Já as antigas terras passaram a ser apropriadas por criadores de gado, que as “compravam” de forma fraudulenta, muitas vezes pagando uma passagem para o colono voltar ao seu lugar de origem. Esse processo ocorreu em todo estado de Rondônia, no Norte do Mato Grosso e Sul do Pará. Hoje, os dois últimos estados são os maiores produtores de gado do país.
Até a década de 1960, havia menos de 5 milhões de cabeças na Amazônia que utilizavam, sobretudo, pastagens naturais. Hoje, a Amazônia Legal concentra 104,3 milhões de cabeças de gado. Mais um legado dos militares que foi ampliado por todos os governos da Nova República.
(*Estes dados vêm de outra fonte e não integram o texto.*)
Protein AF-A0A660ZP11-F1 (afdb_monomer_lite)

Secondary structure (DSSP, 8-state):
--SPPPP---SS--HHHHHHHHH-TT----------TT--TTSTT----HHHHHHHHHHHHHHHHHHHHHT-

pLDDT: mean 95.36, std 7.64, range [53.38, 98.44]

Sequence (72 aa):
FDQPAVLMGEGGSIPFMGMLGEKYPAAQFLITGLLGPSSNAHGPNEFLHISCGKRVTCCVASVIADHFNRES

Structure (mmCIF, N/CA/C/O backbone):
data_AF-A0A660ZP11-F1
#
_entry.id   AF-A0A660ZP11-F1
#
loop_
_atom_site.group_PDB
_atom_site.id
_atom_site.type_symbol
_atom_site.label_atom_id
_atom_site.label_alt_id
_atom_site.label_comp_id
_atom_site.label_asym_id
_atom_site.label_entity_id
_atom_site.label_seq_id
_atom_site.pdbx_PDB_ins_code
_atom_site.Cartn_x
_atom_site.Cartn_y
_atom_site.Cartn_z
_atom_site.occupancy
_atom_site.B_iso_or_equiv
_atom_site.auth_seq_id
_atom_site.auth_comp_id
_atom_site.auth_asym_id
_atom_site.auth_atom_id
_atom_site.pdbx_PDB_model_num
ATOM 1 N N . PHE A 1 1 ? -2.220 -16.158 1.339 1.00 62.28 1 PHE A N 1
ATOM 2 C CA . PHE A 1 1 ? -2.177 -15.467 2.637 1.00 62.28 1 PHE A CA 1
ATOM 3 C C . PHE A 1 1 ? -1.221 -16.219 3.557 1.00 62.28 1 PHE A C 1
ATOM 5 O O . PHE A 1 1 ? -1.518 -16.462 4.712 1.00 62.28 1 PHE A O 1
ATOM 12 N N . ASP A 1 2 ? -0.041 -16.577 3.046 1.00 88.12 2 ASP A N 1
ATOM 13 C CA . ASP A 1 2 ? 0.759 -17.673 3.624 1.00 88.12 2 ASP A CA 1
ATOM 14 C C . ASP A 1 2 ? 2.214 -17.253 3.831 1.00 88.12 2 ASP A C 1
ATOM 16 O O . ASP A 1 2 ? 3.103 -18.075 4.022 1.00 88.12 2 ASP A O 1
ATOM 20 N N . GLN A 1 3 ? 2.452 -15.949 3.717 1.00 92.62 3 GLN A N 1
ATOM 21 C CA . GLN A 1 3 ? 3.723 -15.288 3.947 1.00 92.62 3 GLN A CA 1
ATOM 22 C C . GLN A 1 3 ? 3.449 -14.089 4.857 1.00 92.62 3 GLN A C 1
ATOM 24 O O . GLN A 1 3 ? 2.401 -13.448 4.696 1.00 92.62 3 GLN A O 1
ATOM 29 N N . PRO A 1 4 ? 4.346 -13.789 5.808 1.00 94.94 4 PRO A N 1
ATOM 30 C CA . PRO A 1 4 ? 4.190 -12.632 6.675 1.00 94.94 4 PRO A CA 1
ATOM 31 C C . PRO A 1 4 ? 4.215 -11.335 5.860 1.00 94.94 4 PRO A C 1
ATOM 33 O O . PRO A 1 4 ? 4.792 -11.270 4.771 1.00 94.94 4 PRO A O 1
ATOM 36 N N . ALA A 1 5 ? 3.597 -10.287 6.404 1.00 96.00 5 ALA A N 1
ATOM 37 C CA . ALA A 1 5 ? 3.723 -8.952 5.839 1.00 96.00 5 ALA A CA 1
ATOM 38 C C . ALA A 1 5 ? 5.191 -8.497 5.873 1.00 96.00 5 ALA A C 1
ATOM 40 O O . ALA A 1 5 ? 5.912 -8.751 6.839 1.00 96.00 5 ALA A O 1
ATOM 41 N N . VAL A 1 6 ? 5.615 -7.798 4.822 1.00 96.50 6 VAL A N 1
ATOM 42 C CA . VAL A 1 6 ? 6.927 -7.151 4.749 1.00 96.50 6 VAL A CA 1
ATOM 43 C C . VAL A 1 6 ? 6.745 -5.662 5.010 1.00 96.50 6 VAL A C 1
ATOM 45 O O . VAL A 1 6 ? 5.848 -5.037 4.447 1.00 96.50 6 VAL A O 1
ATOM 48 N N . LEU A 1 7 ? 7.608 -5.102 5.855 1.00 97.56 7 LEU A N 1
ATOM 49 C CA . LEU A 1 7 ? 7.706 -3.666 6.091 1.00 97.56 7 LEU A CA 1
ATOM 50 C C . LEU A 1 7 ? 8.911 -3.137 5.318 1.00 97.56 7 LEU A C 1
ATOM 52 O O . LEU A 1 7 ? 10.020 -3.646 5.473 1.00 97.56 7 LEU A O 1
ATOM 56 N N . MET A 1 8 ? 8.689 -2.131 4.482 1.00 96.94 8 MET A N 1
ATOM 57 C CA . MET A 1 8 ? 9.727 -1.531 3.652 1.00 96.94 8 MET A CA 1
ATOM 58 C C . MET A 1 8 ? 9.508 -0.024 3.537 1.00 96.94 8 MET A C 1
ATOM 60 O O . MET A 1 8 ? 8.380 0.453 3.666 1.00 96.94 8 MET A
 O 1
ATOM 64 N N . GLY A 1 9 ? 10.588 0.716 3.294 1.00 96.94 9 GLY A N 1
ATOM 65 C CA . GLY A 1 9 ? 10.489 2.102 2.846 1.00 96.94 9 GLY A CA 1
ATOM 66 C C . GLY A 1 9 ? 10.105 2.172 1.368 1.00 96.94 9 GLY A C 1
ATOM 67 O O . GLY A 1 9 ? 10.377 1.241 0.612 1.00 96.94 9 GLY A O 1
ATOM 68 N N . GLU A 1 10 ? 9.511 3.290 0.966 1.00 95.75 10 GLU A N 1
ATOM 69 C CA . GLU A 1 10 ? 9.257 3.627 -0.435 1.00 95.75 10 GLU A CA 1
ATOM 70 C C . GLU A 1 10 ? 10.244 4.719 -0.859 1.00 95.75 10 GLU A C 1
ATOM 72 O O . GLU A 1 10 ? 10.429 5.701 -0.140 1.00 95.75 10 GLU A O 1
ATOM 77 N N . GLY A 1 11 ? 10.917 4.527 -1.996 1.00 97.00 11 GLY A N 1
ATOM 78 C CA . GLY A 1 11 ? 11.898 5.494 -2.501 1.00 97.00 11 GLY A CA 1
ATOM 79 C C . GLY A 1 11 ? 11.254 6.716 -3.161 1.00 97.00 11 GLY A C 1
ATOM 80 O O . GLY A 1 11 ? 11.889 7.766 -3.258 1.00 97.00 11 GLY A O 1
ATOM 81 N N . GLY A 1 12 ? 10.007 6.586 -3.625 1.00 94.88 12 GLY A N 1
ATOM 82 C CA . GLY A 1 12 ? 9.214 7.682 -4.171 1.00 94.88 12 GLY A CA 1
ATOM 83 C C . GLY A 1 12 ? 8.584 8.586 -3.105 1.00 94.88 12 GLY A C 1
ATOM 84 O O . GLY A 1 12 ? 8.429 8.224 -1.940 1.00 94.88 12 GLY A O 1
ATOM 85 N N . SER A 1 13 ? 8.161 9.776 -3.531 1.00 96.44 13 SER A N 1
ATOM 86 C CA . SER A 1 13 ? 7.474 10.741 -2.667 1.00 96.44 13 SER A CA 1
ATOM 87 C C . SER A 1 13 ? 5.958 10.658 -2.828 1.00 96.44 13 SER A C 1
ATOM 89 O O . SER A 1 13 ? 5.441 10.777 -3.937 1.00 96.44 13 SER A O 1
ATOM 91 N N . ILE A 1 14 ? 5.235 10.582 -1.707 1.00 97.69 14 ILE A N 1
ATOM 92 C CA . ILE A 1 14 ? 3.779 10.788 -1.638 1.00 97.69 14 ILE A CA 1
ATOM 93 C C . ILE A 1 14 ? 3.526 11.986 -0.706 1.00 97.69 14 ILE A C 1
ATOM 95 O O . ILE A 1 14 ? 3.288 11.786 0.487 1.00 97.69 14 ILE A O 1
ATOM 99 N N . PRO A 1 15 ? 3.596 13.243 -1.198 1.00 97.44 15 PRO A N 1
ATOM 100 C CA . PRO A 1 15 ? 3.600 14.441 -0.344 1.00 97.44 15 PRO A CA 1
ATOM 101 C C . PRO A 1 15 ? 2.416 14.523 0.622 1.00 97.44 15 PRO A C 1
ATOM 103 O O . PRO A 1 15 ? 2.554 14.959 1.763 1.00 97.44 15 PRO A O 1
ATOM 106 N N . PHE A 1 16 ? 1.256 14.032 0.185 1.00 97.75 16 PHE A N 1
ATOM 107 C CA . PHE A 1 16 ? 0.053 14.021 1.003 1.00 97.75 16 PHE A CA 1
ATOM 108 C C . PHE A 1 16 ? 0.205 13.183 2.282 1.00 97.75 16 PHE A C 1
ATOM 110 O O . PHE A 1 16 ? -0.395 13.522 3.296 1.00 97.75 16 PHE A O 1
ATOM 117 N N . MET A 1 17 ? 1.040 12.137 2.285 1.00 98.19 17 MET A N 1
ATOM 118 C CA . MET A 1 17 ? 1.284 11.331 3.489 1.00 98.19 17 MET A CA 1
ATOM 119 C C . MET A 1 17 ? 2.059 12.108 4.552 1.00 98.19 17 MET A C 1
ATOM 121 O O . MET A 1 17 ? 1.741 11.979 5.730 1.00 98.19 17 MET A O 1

Quando a preservação ambiental e a questão agrária se cruzam
Com a política dos militares, investir na compra de terras tornou-se um grande negócio para obter redução no Imposto de Renda das empresas, garantia de empréstimos bancários e fonte de especulação imobiliária.
É por isso que muitas empresas pagavam pela terra, mesmo quando ela era grilada, e apresentavam documentação falsa. Cabe mencionar, ainda, o papel fundamental exercido pelo Estado no processo da transformação da terra em mercadoria.
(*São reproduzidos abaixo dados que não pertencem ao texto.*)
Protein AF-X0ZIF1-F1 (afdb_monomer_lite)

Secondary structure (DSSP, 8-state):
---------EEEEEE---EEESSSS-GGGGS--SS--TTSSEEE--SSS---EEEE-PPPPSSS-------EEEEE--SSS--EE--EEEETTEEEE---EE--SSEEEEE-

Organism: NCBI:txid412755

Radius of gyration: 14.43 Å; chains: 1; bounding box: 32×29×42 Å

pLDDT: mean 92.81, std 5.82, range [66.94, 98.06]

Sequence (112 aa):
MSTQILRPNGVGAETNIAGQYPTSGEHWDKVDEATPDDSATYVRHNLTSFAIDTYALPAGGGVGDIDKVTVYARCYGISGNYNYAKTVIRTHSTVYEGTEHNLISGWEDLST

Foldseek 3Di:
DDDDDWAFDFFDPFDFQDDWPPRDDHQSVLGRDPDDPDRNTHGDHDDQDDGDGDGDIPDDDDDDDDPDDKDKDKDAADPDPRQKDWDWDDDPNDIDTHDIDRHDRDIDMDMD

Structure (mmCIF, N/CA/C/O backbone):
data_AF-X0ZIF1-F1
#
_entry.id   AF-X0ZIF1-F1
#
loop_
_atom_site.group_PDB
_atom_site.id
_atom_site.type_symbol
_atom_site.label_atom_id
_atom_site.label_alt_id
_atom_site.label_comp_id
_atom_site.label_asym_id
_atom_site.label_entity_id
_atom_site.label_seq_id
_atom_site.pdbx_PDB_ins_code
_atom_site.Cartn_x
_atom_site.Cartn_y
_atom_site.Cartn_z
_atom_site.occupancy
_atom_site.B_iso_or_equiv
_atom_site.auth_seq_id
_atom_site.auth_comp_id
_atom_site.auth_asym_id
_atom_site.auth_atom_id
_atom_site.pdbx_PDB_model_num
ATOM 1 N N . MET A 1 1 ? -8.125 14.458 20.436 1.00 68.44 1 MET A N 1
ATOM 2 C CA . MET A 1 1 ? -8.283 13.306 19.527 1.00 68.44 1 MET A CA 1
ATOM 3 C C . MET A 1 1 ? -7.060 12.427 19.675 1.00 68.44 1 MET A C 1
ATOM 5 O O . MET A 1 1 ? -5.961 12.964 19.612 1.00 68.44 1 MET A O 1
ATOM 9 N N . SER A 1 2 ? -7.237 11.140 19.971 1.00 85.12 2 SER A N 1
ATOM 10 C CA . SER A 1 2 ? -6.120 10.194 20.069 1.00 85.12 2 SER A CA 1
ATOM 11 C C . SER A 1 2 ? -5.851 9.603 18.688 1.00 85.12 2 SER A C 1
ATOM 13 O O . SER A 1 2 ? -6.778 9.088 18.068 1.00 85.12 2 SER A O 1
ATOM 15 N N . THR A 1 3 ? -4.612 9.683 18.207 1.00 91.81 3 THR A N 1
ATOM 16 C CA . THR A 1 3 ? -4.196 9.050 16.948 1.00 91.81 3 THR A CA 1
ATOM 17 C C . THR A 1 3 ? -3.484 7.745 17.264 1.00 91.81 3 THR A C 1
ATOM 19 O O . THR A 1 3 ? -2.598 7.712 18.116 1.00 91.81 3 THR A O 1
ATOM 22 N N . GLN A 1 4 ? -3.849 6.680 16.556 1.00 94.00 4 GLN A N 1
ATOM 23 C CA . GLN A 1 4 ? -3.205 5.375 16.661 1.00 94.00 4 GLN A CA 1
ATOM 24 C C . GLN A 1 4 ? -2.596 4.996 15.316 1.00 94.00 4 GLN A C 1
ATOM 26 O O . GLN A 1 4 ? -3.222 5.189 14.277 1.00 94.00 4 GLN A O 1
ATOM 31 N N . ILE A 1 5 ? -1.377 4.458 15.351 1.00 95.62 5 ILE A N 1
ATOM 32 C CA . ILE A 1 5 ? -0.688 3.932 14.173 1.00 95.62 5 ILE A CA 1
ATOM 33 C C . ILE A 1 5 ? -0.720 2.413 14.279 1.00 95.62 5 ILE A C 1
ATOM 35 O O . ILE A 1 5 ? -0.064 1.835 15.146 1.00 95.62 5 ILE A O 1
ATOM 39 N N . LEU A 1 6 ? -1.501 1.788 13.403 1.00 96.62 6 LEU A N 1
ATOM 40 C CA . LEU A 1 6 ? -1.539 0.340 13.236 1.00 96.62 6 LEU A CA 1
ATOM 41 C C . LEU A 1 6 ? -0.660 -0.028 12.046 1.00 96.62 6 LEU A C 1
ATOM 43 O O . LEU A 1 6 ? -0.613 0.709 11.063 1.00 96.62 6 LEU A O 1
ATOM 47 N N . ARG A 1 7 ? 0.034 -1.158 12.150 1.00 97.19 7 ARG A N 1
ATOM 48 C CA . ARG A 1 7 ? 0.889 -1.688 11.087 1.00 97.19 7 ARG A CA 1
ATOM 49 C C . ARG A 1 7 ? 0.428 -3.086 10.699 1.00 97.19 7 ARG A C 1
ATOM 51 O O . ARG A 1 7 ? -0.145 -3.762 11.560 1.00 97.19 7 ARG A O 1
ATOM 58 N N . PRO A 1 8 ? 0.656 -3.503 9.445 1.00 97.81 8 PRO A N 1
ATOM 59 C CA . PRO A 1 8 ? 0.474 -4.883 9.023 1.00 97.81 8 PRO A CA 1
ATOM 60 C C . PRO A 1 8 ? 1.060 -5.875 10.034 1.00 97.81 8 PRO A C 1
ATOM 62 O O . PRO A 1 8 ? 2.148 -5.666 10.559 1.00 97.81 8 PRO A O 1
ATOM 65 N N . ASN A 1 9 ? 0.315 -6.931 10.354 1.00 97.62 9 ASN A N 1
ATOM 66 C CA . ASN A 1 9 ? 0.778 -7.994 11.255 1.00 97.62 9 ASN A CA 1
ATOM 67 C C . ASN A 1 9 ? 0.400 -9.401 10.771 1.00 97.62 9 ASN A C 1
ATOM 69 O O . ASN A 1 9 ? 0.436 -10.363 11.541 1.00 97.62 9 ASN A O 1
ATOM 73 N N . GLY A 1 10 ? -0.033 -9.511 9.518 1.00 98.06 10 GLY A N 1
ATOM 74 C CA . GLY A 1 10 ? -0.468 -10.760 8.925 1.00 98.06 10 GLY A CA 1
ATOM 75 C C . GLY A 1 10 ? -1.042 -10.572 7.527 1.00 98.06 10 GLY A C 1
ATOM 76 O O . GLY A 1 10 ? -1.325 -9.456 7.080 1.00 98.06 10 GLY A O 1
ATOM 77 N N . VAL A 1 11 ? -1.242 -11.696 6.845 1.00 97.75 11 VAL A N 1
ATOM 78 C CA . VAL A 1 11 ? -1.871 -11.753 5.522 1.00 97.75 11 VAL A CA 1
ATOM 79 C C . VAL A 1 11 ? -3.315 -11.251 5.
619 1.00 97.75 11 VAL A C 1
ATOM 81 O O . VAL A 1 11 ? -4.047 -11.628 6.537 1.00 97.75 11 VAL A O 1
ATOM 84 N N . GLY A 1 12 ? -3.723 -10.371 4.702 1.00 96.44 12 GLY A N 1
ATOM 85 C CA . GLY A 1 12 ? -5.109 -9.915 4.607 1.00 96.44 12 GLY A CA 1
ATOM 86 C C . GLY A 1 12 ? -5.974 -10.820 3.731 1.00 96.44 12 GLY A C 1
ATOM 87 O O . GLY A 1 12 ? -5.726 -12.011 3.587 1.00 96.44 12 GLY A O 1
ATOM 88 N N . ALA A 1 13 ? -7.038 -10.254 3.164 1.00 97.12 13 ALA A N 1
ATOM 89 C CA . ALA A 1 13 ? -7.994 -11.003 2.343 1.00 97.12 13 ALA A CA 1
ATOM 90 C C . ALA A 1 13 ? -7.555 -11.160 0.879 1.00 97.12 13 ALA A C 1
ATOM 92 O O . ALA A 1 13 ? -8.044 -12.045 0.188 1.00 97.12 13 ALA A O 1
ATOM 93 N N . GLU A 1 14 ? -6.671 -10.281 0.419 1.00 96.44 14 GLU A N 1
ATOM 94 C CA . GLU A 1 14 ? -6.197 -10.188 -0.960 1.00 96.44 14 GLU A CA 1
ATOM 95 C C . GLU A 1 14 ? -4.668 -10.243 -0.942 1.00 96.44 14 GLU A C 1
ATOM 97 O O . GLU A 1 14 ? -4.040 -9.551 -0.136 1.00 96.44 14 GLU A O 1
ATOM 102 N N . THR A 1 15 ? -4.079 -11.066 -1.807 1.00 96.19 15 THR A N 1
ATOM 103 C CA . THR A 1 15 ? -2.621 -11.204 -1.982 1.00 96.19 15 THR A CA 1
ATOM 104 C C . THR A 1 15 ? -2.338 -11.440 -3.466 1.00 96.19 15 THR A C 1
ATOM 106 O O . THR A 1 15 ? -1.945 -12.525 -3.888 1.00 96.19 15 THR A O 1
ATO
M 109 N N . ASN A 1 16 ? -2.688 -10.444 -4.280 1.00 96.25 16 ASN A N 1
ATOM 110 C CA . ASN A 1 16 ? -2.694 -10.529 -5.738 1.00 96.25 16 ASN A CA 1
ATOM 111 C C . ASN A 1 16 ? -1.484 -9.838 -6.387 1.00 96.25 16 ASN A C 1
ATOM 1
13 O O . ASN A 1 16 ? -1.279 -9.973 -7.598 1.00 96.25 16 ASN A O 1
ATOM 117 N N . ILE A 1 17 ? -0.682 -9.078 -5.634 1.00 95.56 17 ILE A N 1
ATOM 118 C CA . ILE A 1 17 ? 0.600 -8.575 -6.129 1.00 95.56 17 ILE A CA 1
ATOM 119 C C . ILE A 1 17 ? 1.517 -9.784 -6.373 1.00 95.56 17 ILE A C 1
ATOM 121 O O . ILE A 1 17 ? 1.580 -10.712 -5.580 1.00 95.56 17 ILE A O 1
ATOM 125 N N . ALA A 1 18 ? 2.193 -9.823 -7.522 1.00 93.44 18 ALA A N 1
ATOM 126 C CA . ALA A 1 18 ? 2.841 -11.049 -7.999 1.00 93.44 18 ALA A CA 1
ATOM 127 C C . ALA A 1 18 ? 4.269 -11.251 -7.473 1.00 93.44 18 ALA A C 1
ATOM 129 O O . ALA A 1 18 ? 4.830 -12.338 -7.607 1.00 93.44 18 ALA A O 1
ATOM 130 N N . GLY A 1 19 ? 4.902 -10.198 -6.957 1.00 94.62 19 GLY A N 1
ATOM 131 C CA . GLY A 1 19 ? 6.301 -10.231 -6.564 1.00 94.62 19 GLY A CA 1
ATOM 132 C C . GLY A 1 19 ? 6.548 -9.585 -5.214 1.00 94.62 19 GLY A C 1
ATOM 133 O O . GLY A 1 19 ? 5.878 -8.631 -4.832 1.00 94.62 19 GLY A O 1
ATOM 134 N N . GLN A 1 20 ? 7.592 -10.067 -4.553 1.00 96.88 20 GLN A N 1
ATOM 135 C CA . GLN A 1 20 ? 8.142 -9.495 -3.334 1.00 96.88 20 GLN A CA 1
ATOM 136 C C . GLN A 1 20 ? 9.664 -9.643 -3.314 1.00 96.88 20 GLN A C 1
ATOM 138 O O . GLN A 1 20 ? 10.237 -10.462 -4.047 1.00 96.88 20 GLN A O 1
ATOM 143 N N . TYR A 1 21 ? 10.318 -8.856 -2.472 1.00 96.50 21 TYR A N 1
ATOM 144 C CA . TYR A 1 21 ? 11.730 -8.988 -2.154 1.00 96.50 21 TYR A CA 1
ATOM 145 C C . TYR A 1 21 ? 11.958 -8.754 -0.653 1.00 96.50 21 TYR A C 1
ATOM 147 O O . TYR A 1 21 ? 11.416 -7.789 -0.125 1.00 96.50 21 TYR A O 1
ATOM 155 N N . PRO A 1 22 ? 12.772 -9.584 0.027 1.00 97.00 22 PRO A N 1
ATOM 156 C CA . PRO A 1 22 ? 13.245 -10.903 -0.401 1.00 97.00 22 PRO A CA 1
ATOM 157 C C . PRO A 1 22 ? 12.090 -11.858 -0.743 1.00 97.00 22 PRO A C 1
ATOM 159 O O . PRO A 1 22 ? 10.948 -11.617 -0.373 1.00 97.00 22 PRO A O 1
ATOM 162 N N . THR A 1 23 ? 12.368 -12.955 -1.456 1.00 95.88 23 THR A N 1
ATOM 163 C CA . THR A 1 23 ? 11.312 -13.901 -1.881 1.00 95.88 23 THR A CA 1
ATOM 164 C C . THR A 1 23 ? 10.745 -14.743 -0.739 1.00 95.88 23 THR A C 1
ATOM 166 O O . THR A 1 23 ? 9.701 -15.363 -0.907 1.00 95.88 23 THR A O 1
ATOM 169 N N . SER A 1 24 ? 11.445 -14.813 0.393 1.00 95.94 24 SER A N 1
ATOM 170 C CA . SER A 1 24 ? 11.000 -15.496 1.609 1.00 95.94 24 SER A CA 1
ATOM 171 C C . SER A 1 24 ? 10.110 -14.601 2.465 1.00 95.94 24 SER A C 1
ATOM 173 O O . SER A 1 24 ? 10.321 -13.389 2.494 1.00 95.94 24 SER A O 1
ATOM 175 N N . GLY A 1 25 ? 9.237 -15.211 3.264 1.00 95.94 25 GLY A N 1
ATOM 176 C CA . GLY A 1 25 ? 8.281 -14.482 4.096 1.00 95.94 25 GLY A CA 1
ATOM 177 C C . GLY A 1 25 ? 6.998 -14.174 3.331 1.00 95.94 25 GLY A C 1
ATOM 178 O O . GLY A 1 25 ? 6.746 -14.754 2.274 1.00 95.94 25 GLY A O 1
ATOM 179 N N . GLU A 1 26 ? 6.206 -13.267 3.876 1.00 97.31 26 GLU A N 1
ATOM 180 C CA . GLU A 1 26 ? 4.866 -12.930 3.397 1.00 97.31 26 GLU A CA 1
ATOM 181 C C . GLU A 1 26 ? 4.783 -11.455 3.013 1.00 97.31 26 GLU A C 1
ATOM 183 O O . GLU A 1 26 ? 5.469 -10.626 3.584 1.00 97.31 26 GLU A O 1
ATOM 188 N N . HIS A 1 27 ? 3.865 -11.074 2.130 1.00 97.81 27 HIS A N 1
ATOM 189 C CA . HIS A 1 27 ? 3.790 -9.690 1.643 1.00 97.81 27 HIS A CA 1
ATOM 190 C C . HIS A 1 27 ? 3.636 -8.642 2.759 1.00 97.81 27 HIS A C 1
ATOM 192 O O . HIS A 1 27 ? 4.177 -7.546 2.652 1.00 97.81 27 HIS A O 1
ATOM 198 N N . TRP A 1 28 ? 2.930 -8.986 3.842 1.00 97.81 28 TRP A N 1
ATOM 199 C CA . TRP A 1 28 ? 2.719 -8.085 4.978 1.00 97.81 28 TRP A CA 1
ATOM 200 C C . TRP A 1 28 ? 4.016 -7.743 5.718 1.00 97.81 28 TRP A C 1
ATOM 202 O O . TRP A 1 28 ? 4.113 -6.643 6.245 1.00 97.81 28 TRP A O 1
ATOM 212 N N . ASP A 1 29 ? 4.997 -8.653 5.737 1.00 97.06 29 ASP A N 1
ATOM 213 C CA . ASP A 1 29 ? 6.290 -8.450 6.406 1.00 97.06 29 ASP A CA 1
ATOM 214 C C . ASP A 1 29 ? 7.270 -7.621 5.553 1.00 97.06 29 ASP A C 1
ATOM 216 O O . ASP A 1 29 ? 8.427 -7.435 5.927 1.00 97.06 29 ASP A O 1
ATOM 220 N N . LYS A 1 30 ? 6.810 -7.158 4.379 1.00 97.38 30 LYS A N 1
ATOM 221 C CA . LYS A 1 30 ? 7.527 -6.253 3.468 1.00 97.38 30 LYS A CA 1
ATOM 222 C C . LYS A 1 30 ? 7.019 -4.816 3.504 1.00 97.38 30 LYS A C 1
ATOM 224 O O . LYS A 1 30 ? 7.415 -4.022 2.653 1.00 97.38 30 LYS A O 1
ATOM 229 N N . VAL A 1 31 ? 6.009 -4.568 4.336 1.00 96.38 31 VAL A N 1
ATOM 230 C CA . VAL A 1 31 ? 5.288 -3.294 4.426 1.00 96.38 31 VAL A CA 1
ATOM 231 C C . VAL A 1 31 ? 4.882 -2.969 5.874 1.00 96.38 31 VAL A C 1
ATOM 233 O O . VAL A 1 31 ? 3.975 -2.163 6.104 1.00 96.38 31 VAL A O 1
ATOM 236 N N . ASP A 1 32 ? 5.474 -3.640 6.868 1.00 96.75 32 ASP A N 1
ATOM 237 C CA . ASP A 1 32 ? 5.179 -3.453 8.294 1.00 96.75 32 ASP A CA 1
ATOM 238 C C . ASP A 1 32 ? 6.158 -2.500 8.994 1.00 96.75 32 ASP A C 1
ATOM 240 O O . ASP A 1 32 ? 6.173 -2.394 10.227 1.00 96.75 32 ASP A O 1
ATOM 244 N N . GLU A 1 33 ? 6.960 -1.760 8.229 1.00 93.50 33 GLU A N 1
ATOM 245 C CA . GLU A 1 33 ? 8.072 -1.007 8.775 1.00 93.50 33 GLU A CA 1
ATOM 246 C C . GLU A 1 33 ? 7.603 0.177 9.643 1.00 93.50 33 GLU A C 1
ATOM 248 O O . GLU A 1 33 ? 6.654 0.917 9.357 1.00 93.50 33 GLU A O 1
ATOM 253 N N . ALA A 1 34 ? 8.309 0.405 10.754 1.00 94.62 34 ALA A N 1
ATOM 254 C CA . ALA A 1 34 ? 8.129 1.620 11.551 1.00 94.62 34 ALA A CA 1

Subsidiada pelo Estado, a compra de terras deixou de ser um entrave à circulação e reprodução ampliada do capital, uma vez que comprar terra significa imobilizar o capital. Mas, com as isenções fiscais, a terra foi praticamente doada. Por isso, grandes empresas investiram muito em terras na região, como a Volkswagen, grupos como Bordon, Zazur e bancos que se tornam proprietários de imensas áreas de terra.
E a primeira providência que o novo “proprietário” tomava era o desmatamento, seguido da queimada e do plantio do pasto para a criação de gado. É assim que se inicia o processo da criação da fazenda como meio de produção capitalista. Desse modo, a luta pela preservação da floresta se entrelaça intimamente com a própria questão agrária da Amazônia, com a apropriação privada de terras públicas e devolutas que cobrem quase 80% da região. Mais uma saga iniciada pelos militares.
Garantias de lucros, da impunidade e de uma herança maldita
O roubo de terras tornou-se um negócio ainda maior quando os criminosos descobriram que poderiam ser perdoados pelo Estado. Foi assim, em 25 de junho de 2009, data da promulgação da Lei 11.952, editada pela gestão de Lula (PT), que autorizou a emissão de títulos de áreas públicas de até 1.500 hectares na Amazônia, ocupadas e desmatadas ilegalmente até dezembro de 2004, dispensando, inclusive, a vistoria prévia à emissão de título para áreas de até 400 hectares.
Também sob o manto da “lei”, o governo Temer beneficiou ainda mais a grilagem, com a Lei 13.465, de 11 de julho de 2017, que ampliou as áreas passíveis de regularização para até 2.500 hectares, e definiu o “Marco Temporal” em dezembro de 2011.
Mas também houve muita resistência aos planos da ditadura. “Aqui tem gente!” “Queremos o nosso direito!” foram gritos que ecoaram da mata, nas vozes de seringueiros liderados por Chico Mendes e de muitos povos indígenas que sobreviveram ao massacre.
É importante destacar, ainda, que, segundo a Comissão Nacional da Verdade, de 2014, pelo menos 8.350 indígenas morreram comprovadamente em decorrência de violências diretas e omissões do governo brasileiro entre 1946 e 1988, período que inclui a ditadura militar (1964-1985).
Felizmente, muitas dessas populações conseguiram se recuperar, conquistaram vitórias e, hoje, lutam contra a herança maldita de um dos mais obscuros períodos da nossa história. Essa saga está muito longe de terminar. Mas sua luta é a única maneira da Amazônia não atingir um ponto de não retorno.